Ignore him, he's been silly arent you Frog! 

Jo xx


----------



## jojo (Sep 20, 2007)

crc said:


> on the real ale issue though, I may think bout that as one i'm looking at has a small cellar, although it's not a pub atm and would have to convert it.


If it can be done it would have been 100o times over! But look into it and see what you think!!??? Knowledge is king and you need it to make an informed decision!

Jo xxx


----------



## crc (Jul 4, 2010)

jojo said:


> If it can be done it would have been 100o times over! But look into it and see what you think!!??? Knowledge is king and you need it to make an informed decision!
> 
> Jo xxx


I will defo.


----------



## sensationalfrog (Mar 31, 2010)

jojo said:


> If it can be done it would have been 100o times over! But look into it and see what you think!!??? Knowledge is king and you need it to make an informed decision!
> 
> Jo xxx


sorry just seemed to be a daft question to me,thought everyone knew spain is over run with brit pubs
what they dont know is that most of these bars lose the brits that buy them a lot of money


----------



## sensationalfrog (Mar 31, 2010)

sensationalfrog said:


> sorry just seemed to be a daft question to me,thought everyone knew spain is over run with brit pubs
> what they dont know is that most of these bars lose the brits that buy them a lot of money


by the way if you are interested in buying a bar here i can give you a bit of advice,had one for 7 years,can answer most questions,had pubs in england too b4 that


----------



## crc (Jul 4, 2010)

sensationalfrog said:


> by the way if you are interested in buying a bar here i can give you a bit of advice,had one for 7 years,can answer most questions,had pubs in england too b4 that


can you help me with what licences are needed?

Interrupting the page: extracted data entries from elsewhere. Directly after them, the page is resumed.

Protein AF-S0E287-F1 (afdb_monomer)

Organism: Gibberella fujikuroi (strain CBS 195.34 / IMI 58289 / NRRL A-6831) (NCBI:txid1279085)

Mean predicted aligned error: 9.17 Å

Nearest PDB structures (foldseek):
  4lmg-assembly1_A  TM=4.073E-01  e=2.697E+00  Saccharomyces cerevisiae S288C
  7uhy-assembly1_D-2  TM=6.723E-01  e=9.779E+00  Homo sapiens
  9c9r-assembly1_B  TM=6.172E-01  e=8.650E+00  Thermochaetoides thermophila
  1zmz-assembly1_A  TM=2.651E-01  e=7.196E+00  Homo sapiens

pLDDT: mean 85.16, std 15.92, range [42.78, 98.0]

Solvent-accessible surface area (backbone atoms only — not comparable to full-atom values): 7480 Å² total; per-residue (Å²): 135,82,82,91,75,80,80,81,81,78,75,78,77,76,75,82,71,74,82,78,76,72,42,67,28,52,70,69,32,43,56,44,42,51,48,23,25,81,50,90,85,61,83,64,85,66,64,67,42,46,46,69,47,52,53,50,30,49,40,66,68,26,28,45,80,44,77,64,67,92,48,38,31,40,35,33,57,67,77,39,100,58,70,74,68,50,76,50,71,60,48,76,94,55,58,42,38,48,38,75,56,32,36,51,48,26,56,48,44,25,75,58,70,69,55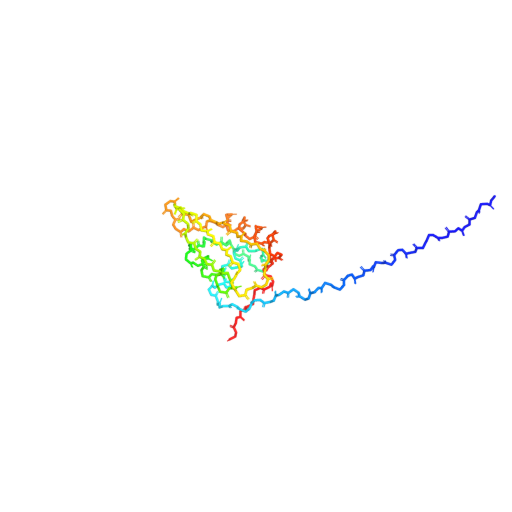,58,40,86,32,56,41,73,54,130

Secondary structure (DSSP, 8-state):
-----PPP--------PPPPP-EEE-HHHHHHHHHHS--TT--S---PEEHHHHHHHHHHTTEEEEE-STTEEEEEESSS-----EEEEPPSSSSEE-HHHHHHHHHHHHHHH---GGGEEE--

Structure (mmCIF, N/CA/C/O backbone):
data_AF-S0E287-F1
#
_entry.id   AF-S0E287-F1
#
loop_
_atom_site.group_PDB
_atom_site.id
_atom_site.type_symbol
_atom_site.label_atom_id
_atom_site.label_alt_id
_atom_site.label_comp_id
_atom_site.label_asym_id
_atom_site.label_entity_id
_atom_site.label_seq_id
_atom_site.pdbx_PDB_ins_code
_atom_site.Cartn_x
_atom_site.Cartn_y
_atom_site.Cartn_z
_atom_site.occupancy
_atom_site.B_iso_or_equiv
_atom_site.auth_seq_id
_atom_site.auth_comp_id
_atom_site.auth_asym_id
_atom_site.auth_atom_id
_atom_site.pdbx_PDB_model_num
ATOM 1 N N . MET A 1 1 ? 14.343 -16.558 63.357 1.00 42.78 1 MET A N 1
ATOM 2 C CA . MET A 1 1 ? 13.104 -16.929 62.650 1.00 42.78 1 MET A CA 1
ATOM 3 C C . MET A 1 1 ? 12.373 -15.621 62.395 1.00 42.78 1 MET A C 1
ATOM 5 O O . MET A 1 1 ? 11.611 -15.181 63.239 1.00 42.78 1 MET A O 1
ATOM 9 N N . GLU A 1 2 ? 12.964 -14.751 61.580 1.00 46.69 2 GLU A N 1
ATOM 10 C CA . GLU A 1 2 ? 12.774 -14.670 60.120 1.00 46.69 2 GLU A CA 1
ATOM 11 C C . GLU A 1 2 ? 11.319 -14.387 59.748 1.00 46.69 2 GLU A C 1
ATOM 13 O O . GLU A 1 2 ? 10.410 -15.165 60.014 1.00 46.69 2 GLU A O 1
ATOM 18 N N . THR A 1 3 ? 11.180 -13.177 59.228 1.00 45.19 3 THR A N 1
ATOM 19 C CA . THR A 1 3 ? 10.014 -12.405 58.829 1.00 45.19 3 THR A CA 1
ATOM 20 C C . THR A 1 3 ? 9.294 -13.039 57.646 1.00 45.19 3 THR A C 1
ATOM 22 O O . THR A 1 3 ? 9.922 -13.310 56.626 1.00 45.19 3 THR A O 1
ATOM 25 N N . ASP A 1 4 ? 7.980 -13.211 57.765 1.00 47.97 4 ASP A N 1
ATOM 26 C CA . ASP A 1 4 ? 7.095 -13.512 56.639 1.00 47.97 4 ASP A CA 1
ATOM 27 C C . ASP A 1 4 ? 6.612 -12.177 56.047 1.00 47.97 4 ASP A C 1
ATOM 29 O O . ASP A 1 4 ? 5.639 -11.583 56.510 1.00 47.97 4 ASP A O 1
ATOM 33 N N . GLU A 1 5 ? 7.377 -11.638 55.096 1.00 48.72 5 GLU A N 1
ATOM 34 C CA . GLU A 1 5 ? 6.987 -10.485 54.281 1.00 48.72 5 GLU A CA 1
ATOM 35 C C . GLU A 1 5 ? 6.583 -11.014 52.902 1.00 48.72 5 GLU A C 1
ATOM 37 O O . GLU A 1 5 ? 7.424 -11.378 52.078 1.00 48.72 5 GLU A O 1
ATOM 42 N N . ALA A 1 6 ? 5.273 -11.116 52.677 1.00 60.25 6 ALA A N 1
ATOM 43 C CA . ALA A 1 6 ? 4.715 -11.448 51.375 1.00 60.25 6 ALA A CA 1
ATOM 44 C C . ALA A 1 6 ? 5.071 -10.341 50.357 1.00 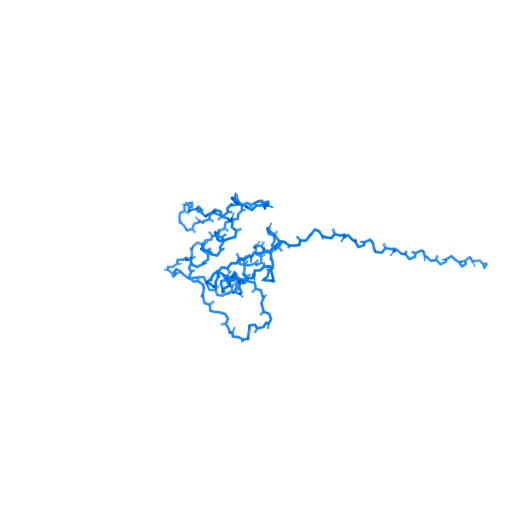60.25 6 ALA A C 1
ATOM 46 O O . ALA A 1 6 ? 4.842 -9.164 50.648 1.00 60.25 6 ALA A O 1
ATOM 47 N N . PRO A 1 7 ? 5.603 -10.670 49.163 1.00 59.78 7 PRO A N 1
ATOM 48 C CA . PRO A 1 7 ? 5.914 -9.666 48.149 1.00 59.78 7 PRO A CA 1
ATOM 49 C C . PRO A 1 7 ? 4.645 -8.961 47.643 1.00 59.78 7 PRO A C 1
ATOM 51 O O . PRO A 1 7 ? 3.631 -9.630 47.426 1.00 59.78 7 PRO A O 1
ATOM 54 N N . PRO A 1 8 ? 4.684 -7.638 47.397 1.00 53.22 8 PRO A N 1
ATOM 55 C CA . PRO A 1 8 ? 3.545 -6.918 46.855 1.00 53.22 8 PRO A CA 1
ATOM 56 C C . PRO A 1 8 ? 3.308 -7.373 45.414 1.00 53.22 8 PRO A C 1
ATOM 58 O O . PRO A 1 8 ? 4.207 -7.320 44.572 1.00 53.22 8 PRO A O 1
ATOM 61 N N . GLU A 1 9 ? 2.089 -7.830 45.138 1.00 50.47 9 GLU A N 1
ATOM 62 C CA . GLU A 1 9 ? 1.611 -8.108 43.790 1.00 50.47 9 GLU A CA 1
ATOM 63 C C . GLU A 1 9 ? 1.813 -6.856 42.930 1.00 50.47 9 GLU A C 1
ATOM 65 O O . GLU A 1 9 ? 1.182 -5.817 43.137 1.00 50.47 9 GLU A O 1
ATOM 70 N N . ALA A 1 10 ? 2.745 -6.945 41.981 1.00 48.91 10 ALA A N 1
ATOM 71 C CA . ALA A 1 10 ? 2.952 -5.927 40.972 1.00 48.91 10 ALA A CA 1
ATOM 72 C C . ALA A 1 10 ? 1.669 -5.821 40.142 1.00 48.91 10 ALA A C 1
ATOM 74 O O . ALA A 1 10 ? 1.386 -6.662 39.286 1.00 48.91 10 ALA A O 1
ATOM 75 N N . MET A 1 11 ? 0.881 -4.790 40.441 1.00 43.47 11 MET A N 1
ATOM 76 C CA . MET A 1 11 ? -0.249 -4.364 39.636 1.00 43.47 11 MET A CA 1
ATOM 77 C C . MET A 1 11 ? 0.249 -4.166 38.207 1.00 43.47 11 MET A C 1
ATOM 79 O O . MET A 1 11 ? 1.079 -3.303 37.926 1.00 43.47 11 MET A O 1
ATOM 83 N N . THR A 1 12 ? -0.226 -5.023 37.310 1.00 46.88 12 THR A N 1
ATOM 84 C CA . THR A 1 12 ? -0.055 -4.855 35.875 1.00 46.88 12 THR A CA 1
ATOM 85 C C . THR A 1 12 ? -0.869 -3.633 35.485 1.00 46.88 12 THR A C 1
ATOM 87 O O . THR A 1 12 ? -2.092 -3.675 35.378 1.00 46.88 12 THR A O 1
ATOM 90 N N . GLU A 1 13 ? -0.178 -2.507 35.349 1.00 50.25 13 GLU A N 1
ATOM 91 C CA . GLU A 1 13 ? 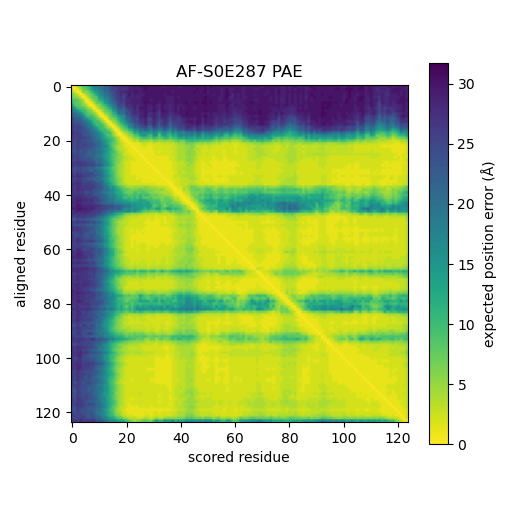-0.729 -1.294 34.774 1.00 50.25 13 GLU A CA 1
ATOM 92 C C . GLU A 1 13 ? -1.130 -1.616 33.333 1.00 50.25 13 GLU A C 1
ATOM 94 O O . GLU A 1 13 ? -0.296 -1.745 32.435 1.00 50.25 13 GLU A O 1
ATOM 99 N N . VAL A 1 14 ? -2.427 -1.856 33.136 1.00 51.44 14 VAL A N 1
ATOM 100 C CA . VAL A 1 14 ? -3.036 -1.986 31.817 1.00 51.44 14 VAL A CA 1
ATOM 101 C C . VAL A 1 14 ? -2.928 -0.610 31.176 1.00 51.44 14 VAL A C 1
ATOM 103 O O . VAL A 1 14 ? -3.790 0.245 31.368 1.00 51.44 14 VAL A O 1
ATOM 106 N N . ALA A 1 15 ? -1.827 -0.378 30.461 1.00 55.31 15 ALA A N 1
ATOM 107 C CA . ALA A 1 15 ? -1.691 0.768 29.584 1.00 55.31 15 ALA A CA 1
ATOM 108 C C . ALA A 1 15 ? -2.902 0.759 28.644 1.00 55.31 15 ALA A C 1
ATOM 110 O O . ALA A 1 15 ? -3.096 -0.183 27.873 1.00 55.31 15 ALA A O 1
ATOM 111 N N . LEU A 1 16 ? -3.761 1.769 28.774 1.00 54.34 16 LEU A N 1
ATOM 112 C CA . LEU A 1 16 ? -4.878 1.996 27.870 1.00 54.34 16 LEU A CA 1
ATOM 113 C C . LEU A 1 16 ? -4.271 2.306 26.496 1.00 54.34 16 LEU A C 1
ATOM 115 O O . LEU A 1 16 ? -3.886 3.441 26.235 1.00 54.34 16 LEU A O 1
ATOM 119 N N . GLU A 1 17 ? -4.090 1.280 25.658 1.00 62.00 17 GLU A N 1
ATOM 120 C CA . GLU A 1 17 ? -3.647 1.466 24.277 1.00 62.00 17 GLU A CA 1
ATOM 121 C C . GLU A 1 17 ? -4.680 2.336 23.554 1.00 62.00 17 GLU A C 1
ATOM 123 O O . GLU A 1 17 ? -5.879 2.033 23.579 1.00 62.00 17 GLU A O 1
ATOM 128 N N . ASP A 1 18 ? -4.219 3.407 22.902 1.00 64.94 18 ASP A N 1
ATOM 129 C CA . ASP A 1 18 ? -5.059 4.195 22.004 1.00 64.94 18 ASP A CA 1
ATOM 130 C C . ASP A 1 18 ? -5.767 3.264 21.003 1.00 64.94 18 ASP A C 1
ATOM 132 O O . ASP A 1 18 ? -5.169 2.289 20.522 1.00 64.94 18 ASP A O 1
ATOM 136 N N . PRO A 1 19 ? -7.043 3.526 20.667 1.00 68.19 19 PRO A N 1
ATOM 137 C CA . PRO A 1 19 ? -7.790 2.658 19.772 1.00 68.19 19 PRO A CA 1
ATOM 138 C C . PRO A 1 19 ? -7.061 2.534 18.429 1.00 68.19 19 PRO A C 1
ATOM 140 O O . PRO A 1 19 ? -6.839 3.521 17.726 1.00 68.19 19 PRO A O 1
ATOM 143 N N . LYS A 1 20 ? -6.698 1.297 18.065 1.00 78.69 20 LYS A N 1
ATOM 144 C CA . LYS A 1 20 ? -6.018 0.992 16.798 1.00 78.69 20 LYS A CA 1
ATOM 145 C C . LYS A 1 20 ? -6.840 1.542 15.624 1.00 78.69 20 LYS A C 1
ATOM 147 O O . LYS A 1 20 ? -8.052 1.314 15.582 1.00 78.69 20 LYS A O 1
ATOM 152 N N . PRO A 1 21 ? -6.217 2.222 14.643 1.00 85.75 21 PRO A N 1
ATOM 153 C CA . PRO A 1 21 ? -6.956 2.803 13.529 1.00 85.75 21 PRO A CA 1
ATOM 154 C C . PRO A 1 21 ? -7.630 1.710 12.693 1.00 85.75 21 PRO A C 1
ATOM 156 O O . PRO A 1 21 ? -7.025 0.669 12.432 1.00 85.75 21 PRO A O 1
ATOM 159 N N . VAL A 1 22 ? -8.870 1.963 12.264 1.00 92.56 22 VAL A N 1
ATOM 160 C CA . VAL A 1 22 ? -9.639 1.090 11.364 1.00 92.56 22 VAL A CA 1
ATOM 161 C C . VAL A 1 22 ? -9.765 1.758 9.998 1.00 92.56 22 VAL A C 1
ATOM 163 O O . VAL A 1 22 ? -10.279 2.870 9.876 1.00 92.56 22 VAL A O 1
ATOM 166 N N . PHE A 1 23 ? -9.334 1.053 8.959 1.00 93.56 23 PHE A N 1
ATOM 167 C CA . PHE A 1 23 ? -9.345 1.486 7.569 1.00 93.56 23 PHE A CA 1
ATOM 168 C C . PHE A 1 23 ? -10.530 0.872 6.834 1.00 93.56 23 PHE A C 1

I've run several mess bars.


----------



## jojo (Sep 20, 2007)

sensationalfrog said:


> sorry just seemed to be a daft question to me,thought everyone knew spain is over run with brit pubs
> what they dont know is that most of these bars lose the brits that buy them a lot of money



I agree, but its worth asking I guess!?! Sometimes people need to research their ideas and find out how viable they are for themselves! You never know!

The "British pub" where we have sunday lunch occasionally seems to be doing fairly well. Its run by a lovely (altho quite scary!!) Scottish lady in a back street of Fuengirola. Its in the sort of place you wouldnt think would bring many customers, but its always full when we've been there - alot of Spanish too!!!

Jo xxx


----------



## crc (Jul 4, 2010)

jojo said:


> I agree, but its worth asking I guess!?! Sometimes people need to research their ideas and find out how viable they are for themselves! You never know!


agree with that, could of changed for all I know.


----------



## jojo (Sep 20, 2007)

crc said:


> agree with that, could of changed for all I know.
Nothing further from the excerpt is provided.